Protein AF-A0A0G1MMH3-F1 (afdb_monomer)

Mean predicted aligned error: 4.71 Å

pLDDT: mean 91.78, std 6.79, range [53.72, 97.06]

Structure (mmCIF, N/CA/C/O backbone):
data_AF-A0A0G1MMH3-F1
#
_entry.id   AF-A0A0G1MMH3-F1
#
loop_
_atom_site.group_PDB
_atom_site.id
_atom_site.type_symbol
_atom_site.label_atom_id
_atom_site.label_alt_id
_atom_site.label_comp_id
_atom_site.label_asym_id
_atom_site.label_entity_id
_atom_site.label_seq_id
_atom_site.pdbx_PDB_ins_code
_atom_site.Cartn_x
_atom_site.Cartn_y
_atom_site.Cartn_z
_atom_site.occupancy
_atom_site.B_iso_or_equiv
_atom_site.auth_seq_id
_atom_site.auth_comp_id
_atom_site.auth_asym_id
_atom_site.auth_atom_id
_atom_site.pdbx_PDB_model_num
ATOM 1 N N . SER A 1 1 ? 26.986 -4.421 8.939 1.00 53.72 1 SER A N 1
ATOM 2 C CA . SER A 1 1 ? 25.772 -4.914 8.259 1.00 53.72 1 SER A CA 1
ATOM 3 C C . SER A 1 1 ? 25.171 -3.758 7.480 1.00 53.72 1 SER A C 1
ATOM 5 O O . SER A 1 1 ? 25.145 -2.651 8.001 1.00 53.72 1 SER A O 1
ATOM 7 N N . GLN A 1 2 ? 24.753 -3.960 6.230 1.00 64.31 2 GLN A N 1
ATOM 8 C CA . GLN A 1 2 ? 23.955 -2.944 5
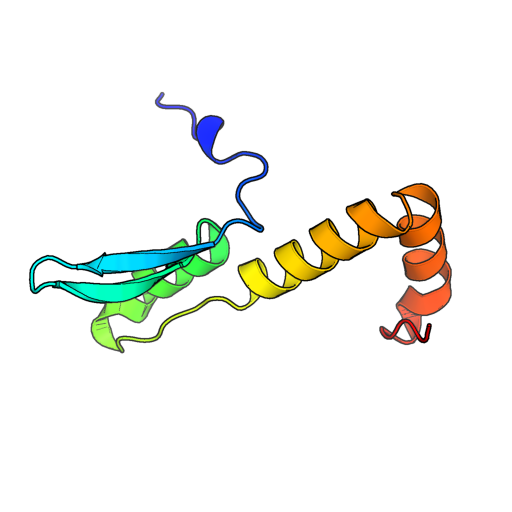.536 1.00 64.31 2 GLN A CA 1
ATOM 9 C C . GLN A 1 2 ? 22.548 -2.962 6.144 1.00 64.31 2 GLN A C 1
ATOM 11 O O . GLN A 1 2 ? 21.932 -4.022 6.224 1.00 64.31 2 GLN A O 1
ATOM 16 N N . ASN A 1 3 ? 22.089 -1.823 6.657 1.00 83.94 3 ASN A N 1
ATOM 17 C CA . ASN A 1 3 ? 20.766 -1.691 7.259 1.00 83.94 3 ASN A CA 1
ATOM 18 C C . ASN A 1 3 ? 19.748 -1.372 6.152 1.00 83.94 3 ASN A C 1
ATOM 20 O O . ASN A 1 3 ? 19.983 -0.480 5.341 1.00 83.94 3 ASN A O 1
ATOM 24 N N . LEU A 1 4 ? 18.620 -2.081 6.129 1.00 85.38 4 LEU A N 1
ATOM 25 C CA . LEU A 1 4 ? 17.509 -1.829 5.204 1.00 85.38 4 LEU A CA 1
ATOM 26 C C . LEU A 1 4 ? 16.613 -0.659 5.654 1.00 85.38 4 LEU A C 1
ATOM 28 O O . LEU A 1 4 ? 15.532 -0.471 5.113 1.00 85.38 4 LEU A O 1
ATOM 32 N N . SER A 1 5 ? 17.044 0.160 6.615 1.00 89.62 5 SER A N 1
ATOM 33 C CA . SER A 1 5 ? 16.276 1.296 7.144 1.00 89.62 5 SER A CA 1
ATOM 34 C C . SER A 1 5 ? 15.855 2.325 6.092 1.00 89.62 5 SER A C 1
ATOM 36 O O . SE
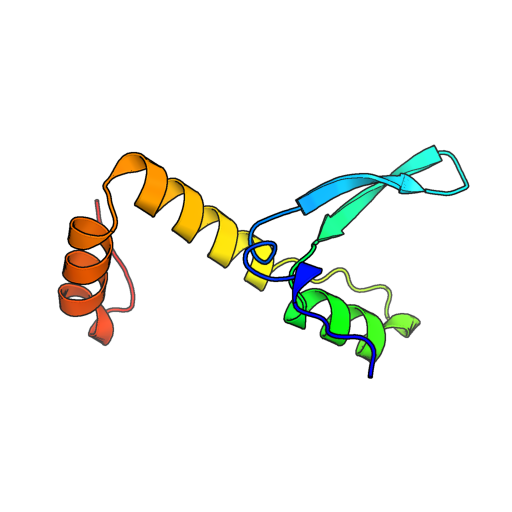R A 1 5 ? 14.874 3.033 6.296 1.00 89.62 5 SER A O 1
ATOM 38 N N . PHE A 1 6 ? 16.556 2.406 4.960 1.00 88.44 6 PHE A N 1
ATOM 39 C CA . PHE A 1 6 ? 16.166 3.265 3.840 1.00 88.44 6 PHE A CA 1
ATOM 40 C C . PHE A 1 6 ? 14.862 2.817 3.150 1.00 88.44 6 PHE A C 1
ATOM 42 O O . PHE A 1 6 ? 14.261 3.621 2.448 1.00 88.44 6 PHE A O 1
ATOM 49 N N . TRP A 1 7 ? 14.405 1.573 3.363 1.00 91.50 7 TRP A N 1
ATOM 50 C CA . TRP A 1 7 ? 13.105 1.068 2.888 1.00 91.50 7 TRP A CA 1
ATOM 51 C C . TRP A 1 7 ? 11.925 1.444 3.789 1.00 91.50 7 TRP A C 1
ATOM 53 O O . TRP A 1 7 ? 10.775 1.165 3.447 1.00 91.50 7 TRP A O 1
ATOM 63 N N . ASN A 1 8 ? 12.179 2.061 4.944 1.00 92.06 8 ASN A N 1
ATOM 64 C CA . ASN A 1 8 ? 11.113 2.440 5.864 1.00 92.06 8 ASN A CA 1
ATOM 65 C C . ASN A 1 8 ? 10.133 3.413 5.192 1.00 92.06 8 ASN A C 1
ATOM 67 O O . ASN A 1 8 ? 10.550 4.402 4.592 1.00 92.06 8 ASN A O 1
ATOM 71 N N . ASN A 1 9 ? 8.828 3.160 5.357 1.00 94.31 9 ASN A N 1
ATOM 72 C CA . ASN A 1 9 ? 7.742 4.018 4.861 1.00 94.31 9 ASN A CA 1
ATOM 73 C C . ASN A 1 9 ? 7.725 4.202 3.322 1.00 94.31 9 ASN A C 1
ATOM 75 O O . ASN A 1 9 ? 7.237 5.217 2.818 1.00 94.31 9 ASN A O 1
ATOM 79 N N . LEU A 1 10 ? 8.258 3.227 2.575 1.00 96.06 10 LEU A N 1
ATOM 80 C CA . LEU A 1 10 ? 8.162 3.148 1.109 1.00 96.06 10 LEU A CA 1
ATOM 81 C C . LEU A 1 10 ? 7.165 2.085 0.628 1.00 96.06 10 LEU A C 1
ATOM 83 O O . LEU A 1 10 ? 6.976 1.902 -0.569 1.00 96.06 10 LEU A O 1
ATOM 87 N N . ASP A 1 11 ? 6.491 1.405 1.547 1.00 96.56 11 ASP A N 1
ATOM 88 C CA . ASP A 1 11 ? 5.550 0.319 1.284 1.00 96.56 11 ASP A CA 1
ATOM 89 C C . ASP A 1 11 ? 4.358 0.733 0.413 1.00 96.56 11 ASP A C 1
ATOM 91 O O . ASP A 1 11 ? 3.831 -0.096 -0.322 1.00 96.56 11 ASP A O 1
ATOM 95 N N . TRP A 1 12 ? 3.969 2.008 0.450 1.00 96.88 12 TRP A N 1
ATOM 96 C CA . TRP A 1 12 ? 2.920 2.595 -0.388 1.00 96.88 12 TRP A CA 1
ATOM 97 C C . TRP A 1 12 ? 3.440 3.159 -1.719 1.00 96.88 12 TRP A C 1
ATOM 99 O O . TRP A 1 12 ? 2.645 3.492 -2.602 1.00 96.88 12 TRP A O 1
ATOM 109 N N . VAL A 1 13 ? 4.760 3.288 -1.880 1.00 96.69 13 VAL A N 1
ATOM 110 C CA . VAL A 1 13 ? 5.384 3.922 -3.045 1.00 96.69 13 VAL A CA 1
ATOM 111 C C . VAL A 1 13 ? 5.429 2.943 -4.217 1.00 96.69 13 VAL A C 1
ATOM 113 O O . VAL A 1 13 ? 5.828 1.784 -4.098 1.00 96.69 13 VAL A O 1
ATOM 116 N N . GLY A 1 14 ? 5.037 3.435 -5.387 1.00 93.94 14 GLY A N 1
ATOM 117 C CA . GLY A 1 14 ? 5.103 2.710 -6.646 1.00 93.94 14 GLY A CA 1
ATOM 118 C C . GLY A 1 14 ? 4.931 3.656 -7.827 1.00 93.94 14 GLY A C 1
ATOM 119 O O . GLY A 1 14 ? 4.458 4.782 -7.670 1.00 93.94 14 GLY A O 1
ATOM 120 N N . GLY A 1 15 ? 5.335 3.214 -9.012 1.00 92.38 15 GLY A N 1
ATOM 12
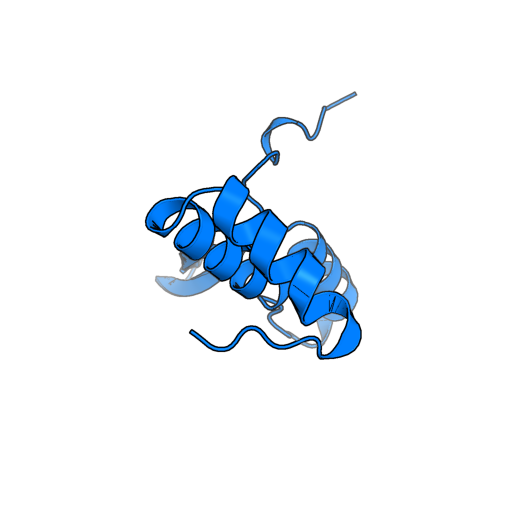1 C CA . GLY A 1 15 ? 5.269 4.038 -10.216 1.00 92.38 15 GLY A CA 1
ATOM 122 C C . GLY A 1 15 ? 5.650 3.283 -11.478 1.00 92.38 15 GLY A C 1
ATOM 123 O O . GLY A 1 15 ? 6.139 2.156 -11.415 1.00 92.38 15 GLY A O 1
ATOM 124 N N . PHE A 1 16 ? 5.408 3.908 -12.627 1.00 93.75 16 PHE A N 1
ATOM 125 C CA . PHE A 1 16 ? 5.874 3.410 -13.916 1.00 93.75 16 PHE A CA 1
ATOM 126 C C . PHE A 1 16 ? 7.270 3.958 -14.206 1.00 93.75 16 PHE A C 1
ATOM 128 O O . PHE A 1 16 ? 7.504 5.162 -14.120 1.00 93.75 16 PHE A O 1
ATOM 135 N N . PHE A 1 17 ? 8.188 3.064 -14.552 1.00 93.06 17 PHE A N 1
ATOM 136 C CA . PHE A 1 17 ? 9.565 3.383 -14.918 1.00 93.06 17 PHE A CA 1
ATOM 137 C C . PHE A 1 17 ? 9.885 2.729 -16.258 1.00 93.06 17 PHE A C 1
ATOM 139 O O . PHE A 1 17 ? 9.278 1.722 -16.608 1.00 93.06 17 PHE A O 1
ATOM 146 N N . LYS A 1 18 ? 10.821 3.293 -17.020 1.00 95.00 18 LYS A N 1
ATOM 147 C CA . LYS A 1 18 ? 11.277 2.674 -18.269 1.00 95.00 18 LYS A CA 1
ATOM 148 C C . LYS A 1 18 ? 12.285 1.569 -17.972 1.00 95.00 18 LYS A C 1
ATOM 150 O O . LYS A 1 18 ? 13.192 1.782 -17.169 1.00 95.00 18 LYS A O 1
ATOM 155 N N . ASP A 1 19 ? 12.126 0.423 -18.620 1.00 90.62 19 ASP A N 1
ATOM 156 C CA . ASP A 1 19 ? 13.126 -0.644 -18.628 1.00 90.62 19 ASP A CA 1
ATOM 157 C C . ASP A 1 19 ? 14.243 -0.384 -19.662 1.00 90.62 19 ASP A C 1
ATOM 159 O O . ASP A 1 19 ? 14.286 0.663 -20.314 1.00 90.62 19 ASP A O 1
ATOM 163 N N . GLU A 1 20 ? 15.162 -1.342 -19.810 1.00 91.75 20 GLU A N 1
ATOM 164 C CA . GLU A 1 20 ? 16.329 -1.245 -20.701 1.00 91.75 20 GLU A CA 1
ATOM 165 C C . GLU A 1 20 ? 15.966 -1.058 -22.184 1.00 91.75 20 GLU A C 1
ATOM 167 O O . GLU A 1 20 ? 16.751 -0.487 -22.940 1.00 91.75 20 GLU A O 1
ATOM 172 N N . ILE A 1 21 ? 14.775 -1.498 -22.601 1.00 94.31 21 ILE A N 1
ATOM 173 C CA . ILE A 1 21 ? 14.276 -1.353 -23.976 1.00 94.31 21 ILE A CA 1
== == ==
:: What you should do ::
Using the entries above, quote each line verbatim from the first through the line that contains "ATOM 3 C C .".

:: Task solution ::
Protein AF-A0A0G1MMH3-F1 (afdb_monomer)

Mean predicted aligned error: 4.71 Å

pLDDT: mean 91.78, std 6.79, range [53.72, 97.06]

Structure (mmCIF, N/CA/C/O backbone):
data_AF-A0A0G1MMH3-F1
#
_entry.id   AF-A0A0G1MMH3-F1
#
loop_
_atom_site.group_PDB
_atom_site.id
_atom_site.type_symbol
_atom_site.label_atom_id
_atom_site.label_alt_id
_atom_site.label_comp_id
_atom_site.label_asym_id
_atom_site.label_entity_id
_atom_site.label_seq_id
_atom_site.pdbx_PDB_ins_code
_atom_site.Cartn_x
_atom_site.Cartn_y
_atom_site.Cartn_z
_atom_site.occupancy
_atom_site.B_iso_or_equiv
_atom_site.auth_seq_id
_atom_site.auth_comp_id
_atom_site.auth_asym_id
_atom_site.auth_atom_id
_atom_site.pdbx_PDB_model_num
ATOM 1 N N . SER A 1 1 ? 26.986 -4.421 8.939 1.00 53.72 1 SER A N 1
ATOM 2 C CA . SER A 1 1 ? 25.772 -4.914 8.259 1.00 53.72 1 SER A CA 1
ATOM 3 C C . SER A 1 1 ? 25.171 -3.758 7.480 1.00 53.72 1 SER A C 1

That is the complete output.